Journal of Engineering Research and Reports

Background: Coal mining operations rely on pipeline systems for essential functions, yet installation is often manual, inefficient, and hazardous in confined underground environments. With the shift toward intelligent mining, automated manipulators require accurate kinematic modeling and trajectory planning to ensure safe and efficient pipe handling.

Aims: This paper aims to systematically investigate the spatial motion trajectory, reachable workspace, and pose variation characteristics of the grasping mechanism in three-dimensional space. Its primary objective is to enable precise movement of the manipulator arm and its end-effector within the confined space of mine roadways during pipeline installation. This ensures strict avoidance of contact or collision with surrounding structures, such as sidewalls and the roof. By establishing an accurate kinematic model and conducting simulation analyses, this study seeks to provide a theoretical foundation for optimizing structural parameters and developing motion control strategies for the grasping mechanism, thereby fundamentally ensuring the safety, reliability, and efficiency of pipe-handling manipulator operations in hazardous underground mining environments.

Study design: The research employs a combined theoretical modeling and simulation approach, integrating kinematic analysis with dynamic simulation to validate the mechanical design.

Methodology: Based on operational requirements for pipe handling in underground mines, an integrated structural scheme was developed. The Denavit-Hartenberg (D-H) parameter method was employed to establish a kinematic model of the grasping mechanism. The workspace and end-effector trajectory of the manipulator were computed using the MATLAB Robotics Toolbox, while a virtual prototype was developed in ADAMS to simulate the complete grasping process.

Results: The designed grasping mechanism achieves a maximum horizontal operating range of 3450 mm and a maximum vertical operating range of 2643 mm.
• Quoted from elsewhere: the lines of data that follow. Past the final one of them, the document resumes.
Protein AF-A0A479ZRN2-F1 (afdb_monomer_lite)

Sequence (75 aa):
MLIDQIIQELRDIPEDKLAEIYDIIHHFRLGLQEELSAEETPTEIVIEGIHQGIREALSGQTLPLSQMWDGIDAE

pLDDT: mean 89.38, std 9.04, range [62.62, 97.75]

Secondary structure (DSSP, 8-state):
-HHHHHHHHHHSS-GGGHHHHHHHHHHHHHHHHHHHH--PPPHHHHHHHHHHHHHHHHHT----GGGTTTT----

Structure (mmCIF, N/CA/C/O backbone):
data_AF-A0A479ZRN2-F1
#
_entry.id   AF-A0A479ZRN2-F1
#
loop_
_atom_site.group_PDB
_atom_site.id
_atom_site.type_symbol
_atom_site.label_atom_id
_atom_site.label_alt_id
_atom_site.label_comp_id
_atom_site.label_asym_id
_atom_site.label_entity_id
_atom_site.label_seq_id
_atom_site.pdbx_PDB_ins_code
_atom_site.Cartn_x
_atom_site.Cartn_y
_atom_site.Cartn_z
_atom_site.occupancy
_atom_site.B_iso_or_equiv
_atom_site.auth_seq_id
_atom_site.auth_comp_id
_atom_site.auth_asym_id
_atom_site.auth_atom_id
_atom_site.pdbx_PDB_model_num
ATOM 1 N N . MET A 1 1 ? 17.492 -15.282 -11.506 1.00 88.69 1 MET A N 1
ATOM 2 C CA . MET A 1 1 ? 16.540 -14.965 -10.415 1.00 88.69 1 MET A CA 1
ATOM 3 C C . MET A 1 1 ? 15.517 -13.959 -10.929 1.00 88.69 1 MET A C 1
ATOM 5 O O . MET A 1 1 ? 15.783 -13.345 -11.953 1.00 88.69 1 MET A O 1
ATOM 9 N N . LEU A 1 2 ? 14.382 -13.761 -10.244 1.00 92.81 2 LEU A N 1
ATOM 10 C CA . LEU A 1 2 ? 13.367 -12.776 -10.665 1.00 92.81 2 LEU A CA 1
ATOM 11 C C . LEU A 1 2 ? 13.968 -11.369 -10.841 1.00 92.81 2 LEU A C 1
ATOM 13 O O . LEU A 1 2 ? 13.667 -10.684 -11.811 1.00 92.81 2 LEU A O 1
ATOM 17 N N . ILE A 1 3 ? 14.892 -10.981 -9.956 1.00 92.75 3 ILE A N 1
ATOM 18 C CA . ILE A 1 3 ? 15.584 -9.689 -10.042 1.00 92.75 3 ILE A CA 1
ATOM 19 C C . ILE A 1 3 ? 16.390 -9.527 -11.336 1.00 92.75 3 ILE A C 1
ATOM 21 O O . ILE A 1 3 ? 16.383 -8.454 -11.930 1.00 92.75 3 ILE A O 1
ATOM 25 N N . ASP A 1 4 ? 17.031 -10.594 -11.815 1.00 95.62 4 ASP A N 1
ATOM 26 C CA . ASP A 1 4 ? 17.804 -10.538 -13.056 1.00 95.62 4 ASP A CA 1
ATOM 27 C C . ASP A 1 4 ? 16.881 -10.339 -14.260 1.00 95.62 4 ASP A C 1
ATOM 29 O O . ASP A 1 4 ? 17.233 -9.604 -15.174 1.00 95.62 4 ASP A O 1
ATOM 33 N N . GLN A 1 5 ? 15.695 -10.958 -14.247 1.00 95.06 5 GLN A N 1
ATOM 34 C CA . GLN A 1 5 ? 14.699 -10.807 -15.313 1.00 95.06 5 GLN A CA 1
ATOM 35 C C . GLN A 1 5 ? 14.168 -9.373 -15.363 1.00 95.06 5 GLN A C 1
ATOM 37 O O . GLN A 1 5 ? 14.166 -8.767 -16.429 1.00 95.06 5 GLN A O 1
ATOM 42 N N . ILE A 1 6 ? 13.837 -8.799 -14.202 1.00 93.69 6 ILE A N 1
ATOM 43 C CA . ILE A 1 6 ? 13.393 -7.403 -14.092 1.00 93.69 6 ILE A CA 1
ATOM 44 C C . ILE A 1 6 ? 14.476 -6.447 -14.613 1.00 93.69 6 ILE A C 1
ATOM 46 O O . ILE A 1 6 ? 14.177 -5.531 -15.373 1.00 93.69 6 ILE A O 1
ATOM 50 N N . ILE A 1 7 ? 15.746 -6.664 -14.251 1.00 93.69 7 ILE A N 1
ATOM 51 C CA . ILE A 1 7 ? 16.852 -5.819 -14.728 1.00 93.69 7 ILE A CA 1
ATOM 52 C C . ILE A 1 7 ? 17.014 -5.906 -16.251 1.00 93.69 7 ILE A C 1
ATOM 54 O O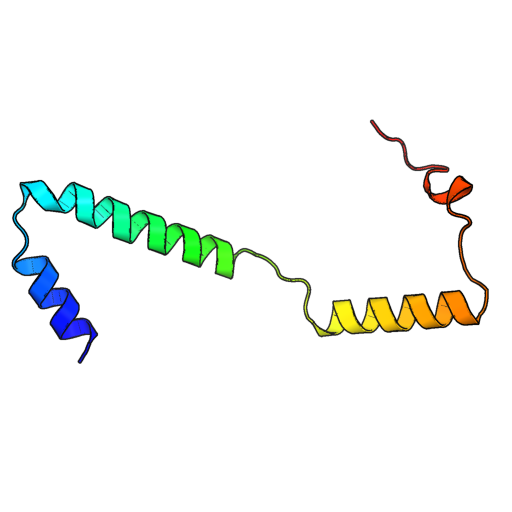 . ILE A 1 7 ? 17.316 -4.889 -16.871 1.00 93.69 7 ILE A O 1
ATOM 58 N N . GLN A 1 8 ? 16.847 -7.088 -16.856 1.00 94.94 8 GLN A N 1
ATOM 59 C CA . GLN A 1 8 ? 16.924 -7.219 -18.316 1.00 94.94 8 GLN A CA 1
ATOM 60 C C . GLN A 1 8 ? 15.768 -6.499 -19.007 1.00 94.94 8 GLN A C 1
ATOM 62 O O . GLN A 1 8 ? 16.021 -5.705 -19.904 1.00 94.94 8 GLN A O 1
ATOM 67 N N . GLU A 1 9 ? 14.531 -6.684 -18.544 1.00 93.75 9 GLU A N 1
ATOM 68 C CA . GLU A 1 9 ? 13.376 -6.000 -19.137 1.00 93.75 9 GLU A CA 1
ATOM 69 C C . GLU A 1 9 ? 13.532 -4.478 -19.088 1.00 93.75 9 GLU A C 1
ATOM 71 O O . GLU A 1 9 ? 13.300 -3.809 -20.088 1.00 93.75 9 GLU A O 1
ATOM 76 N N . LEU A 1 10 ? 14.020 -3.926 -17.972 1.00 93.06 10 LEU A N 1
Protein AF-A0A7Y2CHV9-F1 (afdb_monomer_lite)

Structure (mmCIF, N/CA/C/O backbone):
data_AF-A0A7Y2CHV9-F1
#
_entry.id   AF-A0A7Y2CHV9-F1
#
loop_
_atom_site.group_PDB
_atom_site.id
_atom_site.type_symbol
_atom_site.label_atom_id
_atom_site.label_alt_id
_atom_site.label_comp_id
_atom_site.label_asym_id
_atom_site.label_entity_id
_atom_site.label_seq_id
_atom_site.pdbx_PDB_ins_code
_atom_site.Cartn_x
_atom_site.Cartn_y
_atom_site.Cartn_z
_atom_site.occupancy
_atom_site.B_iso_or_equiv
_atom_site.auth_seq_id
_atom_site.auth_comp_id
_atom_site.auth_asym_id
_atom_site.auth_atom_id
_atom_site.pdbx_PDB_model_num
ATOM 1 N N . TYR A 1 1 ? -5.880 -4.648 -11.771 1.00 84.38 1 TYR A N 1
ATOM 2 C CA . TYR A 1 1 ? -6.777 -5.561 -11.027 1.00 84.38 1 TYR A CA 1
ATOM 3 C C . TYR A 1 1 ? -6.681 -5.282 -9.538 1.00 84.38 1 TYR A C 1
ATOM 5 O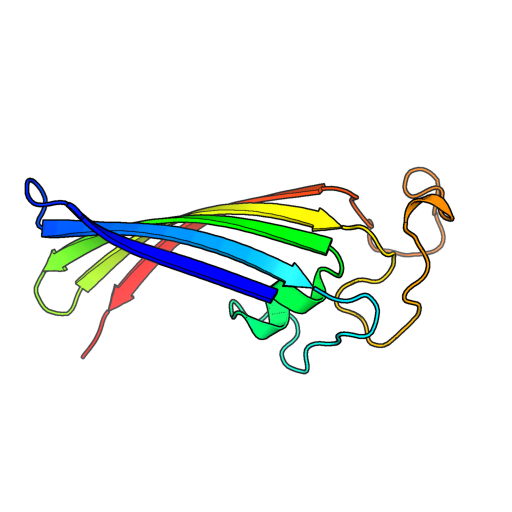 O . TYR A 1 1 ? -5.644 -4.813 -9.096 1.00 84.38 1 TYR A O 1
ATOM 13 N N . TYR A 1 2 ? -7.733 -5.575 -8.776 1.00 90.94 2 TYR A N 1
ATOM 14 C CA . TYR A 1 2 ? -7.731 -5.490 -7.315 1.00 90.94 2 TYR A CA 1
ATOM 15 C C . TYR A 1 2 ? -8.301 -6.774 -6.735 1.00 90.94 2 TYR A C 1
ATOM 17 O O . TYR A 1 2 ? -9.344 -7.247 -7.191 1.00 90.94 2 TYR A O 1
ATOM 25 N N . VAL A 1 3 ? -7.628 -7.317 -5.729 1.00 95.19 3 VAL A N 1
ATOM 26 C CA . VAL A 1 3 ? -8.149 -8.408 -4.915 1.00 95.19 3 VAL A CA 1
ATOM 27 C C . VAL A 1 3 ? -7.777 -8.159 -3.466 1.00 95.19 3 VAL A C 1
ATOM 29 O O . VAL A 1 3 ? -6.648 -7.798 -3.150 1.00 95.19 3 VAL A O 1
ATOM 32 N N . GLY A 1 4 ? -8.737 -8.353 -2.574 1.00 94.75 4 GLY A N 1
ATOM 33 C CA . GLY A 1 4 ? -8.527 -8.155 -1.154 1.00 94.75 4 GLY A CA 1
ATOM 34 C C . GLY A 1 4 ? -9.448 -9.040 -0.341 1.00 94.75 4 GLY A C 1
ATOM 35 O O . GLY A 1 4 ? -10.547 -9.392 -0.774 1.00 94.75 4 GLY A O 1
ATOM 36 N N . ALA A 1 5 ? -8.981 -9.406 0.843 1.00 96.88 5 ALA A N 1
ATOM 37 C CA . ALA A 1 5 ? -9.766 -10.137 1.817 1.00 96.88 5 ALA A CA 1
ATOM 38 C C . ALA A 1 5 ? -9.512 -9.562 3.205 1.00 96.88 5 ALA A C 1
ATOM 40 O O . ALA A 1 5 ? -8.390 -9.193 3.550 1.00 96.88 5 ALA A O 1
ATOM 41 N N . ARG A 1 6 ? -10.569 -9.515 4.016 1.00 97.12 6 ARG A N 1
ATOM 42 C CA . ARG A 1 6 ? -10.498 -9.092 5.411 1.00 97.12 6 ARG A CA 1
ATOM 43 C C . ARG A 1 6 ? -11.332 -10.022 6.273 1.00 97.12 6 ARG A C 1
ATOM 45 O O . ARG A 1 6 ? -12.481 -10.300 5.937 1.00 97.12 6 ARG A O 1
ATOM 52 N N . GLY A 1 7 ? -10.755 -10.467 7.382 1.00 97.12 7 GLY A N 1
ATOM 53 C CA . GLY A 1 7 ? -11.388 -11.367 8.339 1.00 97.12 7 GLY A CA 1
ATOM 54 C C . GLY A 1 7 ? -11.325 -10.833 9.763 1.00 97.12 7 GLY A C 1
ATOM 55 O O . GLY A 1 7 ? -10.470 -10.012 10.101 1.00 97.12 7 GLY A O 1
ATOM 56 N N . ASP A 1 8 ? -12.244 -11.314 10.594 1.00 97.19 8 ASP A N 1
ATOM 57 C CA . ASP A 1 8 ? -12.248 -11.034 12.026 1.00 97.19 8 ASP A CA 1
ATOM 58 C C . ASP A 1 8 ? -11.152 -11.832 12.740 1.00 97.19 8 ASP A C 1
ATOM 60 O O . ASP A 1 8 ? -10.852 -12.971 12.379 1.00 97.19 8 ASP A O 1
ATOM 64 N N . VAL A 1 9 ? -10.579 -11.235 13.782 1.00 95.88 9 VAL A N 1
ATOM 65 C CA . VAL A 1 9 ? -9.626 -11.856 14.703 1.00 95.88 9 VAL A CA 1
ATOM 66 C C . VAL A 1 9 ? -10.334 -12.005 16.054 1.00 95.88 9 VAL A C 1
ATOM 68 O O . VAL A 1 9 ? -10.331 -11.071 16.860 1.00 95.88 9 VAL A O 1
ATOM 71 N N . PRO A 1 10 ? -10.983 -13.158 16.322 1.00 91.62 10 PRO A N 1
ATOM 72 C CA . PRO A 1 10 ? -11.890 -13.304 17.462 1.00 91.62 10 PRO A CA 1
ATOM 73 C C . PRO A 1 10 ? -11.285 -12.981 18.838 1.00 91.62 10 PRO A C 1
ATOM 75 O O . PRO A 1 10 ? -11.984 -12.358 19.632 1.00 91.62 10 PRO A O 1
ATOM 78 N N . PRO A 1 11 ? -10.018 -13.335 19.151 1.00 91.06 11 PRO A N 1
ATOM 79 C CA . PRO A 1 11 ? -9.449 -13.069 20.476 1.00 91.06 11 PRO A CA 1
ATOM 80 C C . PRO A 1 11 ? -9.362 -11.588 20.855 1.00 91.06 11 PRO A C 1
ATOM 82 O O . PRO A 1 11 ? -9.365 -11.260 22.037 1.00 91.06 11 PRO A O 1
ATOM 85 N N . THR A 1 12 ? -9.256 -10.697 19.872 1.00 92.12 12 THR A N 1
ATOM 86 C CA . THR A 1 12 ? -9.031 -9.261 20.082 1.00 92.12 12 THR A CA 1
ATOM 87 C C . THR A 1 12 ? -10.211 -8.403 19.630 1.00 92.12 12 THR A C 1
ATOM 89 O O . THR A 1 12 ? -10.217 -7.196 19.870 1.00 92.12 12 THR A O 1
ATOM 92 N N . GLY A 1 13 ? -11.184 -8.995 18.928 1.00 93.12 13 GLY A N 1
ATOM 93 C CA . GLY A 1 13 ? -12.241 -8.263 18.225 1.00 93.12 13 GLY A CA 1
ATOM 94 C C . GLY A 1 13 ? -11.727 -7.416 17.052 1.00 93.12 13 GLY A C 1
ATOM 95 O O . GLY A 1 13 ? -12.484 -6.627 16.489 1.00 93.12 13 GLY A O 1
ATOM 96 N N . GLY A 1 14 ? -10.446 -7.549 16.698 1.00 96.44 14 GLY A N 1
ATOM 97 C CA . GLY A 1 14 ? -9.832 -6.824 15.594 1.00 96.44 14 GLY A CA 1
ATOM 98 C C . GLY A 1 14 ? -10.136 -7.443 14.234 1.00 96.44 14 GLY A C 1
ATOM 99 O O . GLY A 1 14 ? -10.805 -8.471 14.122 1.00 96.44 14 GLY A O 1
ATOM 100 N N . LYS A 1 15 ? -9.619 -6.815 13.180 1.00 97.75 15 LYS A N 1
ATOM 101 C CA . LYS A 1 15 ? -9.747 -7.280 11.795 1.00 97.75 15 LYS A CA 1
ATOM 102 C C . LYS A 1 15 ? -8.382 -7.300 11.127 1.00 97.75 15 LYS A C 1
ATOM 104 O O . LYS A 1 15 ? -7.654 -6.315 11.203 1.00 97.75 15 LYS A O 1
ATOM 109 N N . LEU A 1 16 ? -8.059 -8.398 10.452 1.00 97.81 16 LEU A N 1
ATOM 110 C CA . LEU A 1 16 ? -6.852 -8.544 9.639 1.00 97.81 16 LEU A CA 1
ATOM 111 C C . LEU A 1 16 ? -7.247 -8.499 8.164 1.00 97.81 16 LEU A C 1
ATOM 113 O O . LEU A 1 16 ? -8.170 -9.206 7.756 1.00 97.81 16 LEU A O 1
ATOM 117 N N . GLY A 1 17 ? -6.565 -7.670 7.381 1.00 97.56 17 GLY A N 1
ATOM 118 C CA . GLY A 1 17 ? -6.792 -7.516 5.951 1.00 97.56 17 GLY A CA 1
ATOM 119 C C . GLY A 1 17 ? -5.514 -7.679 5.142 1.00 97.56 17 GLY A C 1
ATOM 120 O O . GLY A 1 17 ? -4.428 -7.328 5.603 1.00 97.56 17 GLY A O 1
ATOM 121 N N . VAL A 1 18 ? -5.669 -8.217 3.936 1.00 97.50 18 VAL A N 1
ATOM 122 C CA . VAL A 1 18 ? -4.631 -8.281 2.906 1.00 97.50 18 VAL A CA 1
ATOM 123 C C . VAL A 1 18 ? -5.210 -7.808 1.582 1.00 97.50 18 VAL A C 1
ATOM 125 O O . VAL A 1 18 ? -6.354 -8.130 1.250 1.00 97.50 18 VAL A O 1
ATOM 128 N N . GLU A 1 19 ? -4.428 -7.045 0.830 1.00 96.31 19 GLU A N 1
ATOM 129 C CA . GLU A 1 19 ? -4.835 -6.461 -0.445 1.00 96.31 19 GLU A CA 1
ATOM 130 C C . GLU A 1 19 ? -3.698 -6.557 -1.461 1.00 96.31 19 GLU A C 1
ATOM 132 O O . GLU A 1 19 ? -2.529 -6.369 -1.135 1.00 96.31 19 GLU A O 1
ATOM 137 N N . PHE A 1 20 ? -4.055 -6.846 -2.707 1.00 95.44 20 PHE A N 1
ATOM 138 C CA . PHE A 1 20 ? -3.166 -6.818 -3.857 1.00 95.44 20 PHE A CA 1
ATOM 139 C C . PHE A 1 20 ? -3.793 -5.963 -4.956 1.00 95.44 20 PHE A C 1
ATOM 141 O O . PHE A 1 20 ? -4.952 -6.153 -5.342 1.00 95.44 20 PHE A O 1
ATOM 148 N N . ASN A 1 21 ? -3.007 -5.025 -5.468 1.00 95.00 21 ASN A N 1
ATOM 149 C CA . ASN A 1 21 ? -3.392 -4.091 -6.511 1.00 95.00 21 ASN A CA 1
ATOM 150 C C . ASN A 1 21 ? -2.383 -4.202 -7.650 1.00 95.00 21 ASN A C 1
ATOM 152 O O . ASN A 1 21 ? -1.189 -4.093 -7.411 1.00 95.00 21 ASN A O 1
ATOM 156 N N . HIS A 1 22 ? -2.871 -4.364 -8.875 1.00 94.19 22 HIS A N 1
ATOM 157 C CA . HIS A 1 22 ? -2.058 -4.329 -10.086 1.00 94.19 22 HIS A CA 1
ATOM 158 C C . HIS A 1 22 ? -2.519 -3.181 -10.984 1.00 94.19 22 HIS A C 1
ATOM 160 O O . HIS A 1 22 ? -3.657 -3.201 -11.471 1.00 94.19 22 HIS A O 1
ATOM 166 N N . GLY A 1 23 ? -1.660 -2.191 -11.189 1.00 92.12 23 GLY A N 1
ATOM 167 C CA . GLY A 1 23 ? -1.895 -1.038 -12.051 1.00 92.12 23 GLY A CA 1
ATOM 168 C C . GLY A 1 23 ? -1.442 -1.282 -13.486 1.00 92.12 23 GLY A C 1
ATOM 169 O O . GLY A 1 23 ? -0.296 -1.660 -13.702 1.00 92.12 23 GLY A O 1
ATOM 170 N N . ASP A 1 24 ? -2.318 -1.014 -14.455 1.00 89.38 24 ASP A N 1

The actual spatial motion trajectory from ADAMS simulation closely matches the thermal cloud map results from MATLAB simulation, with correlation coefficients exceeding 95%. Component motion analysis confirms that all displacements remain within the theoretical workspace boundaries.

Conclusion: The designed grasping mechanism effectively meets the demands for pipe handling, transportation, and laying in complex underground environments. The integrated simulation approach validates both the accuracy of motion planning and the consistency of the simulation models, providing a robust foundation for practical implementation in coal mine operations. However, it is important to acknowledge that the current validation is exclusively simulation-based. Future work must involve physical prototype testing under real-world mining conditions to comprehensively verify the mechanism's performance and reliability.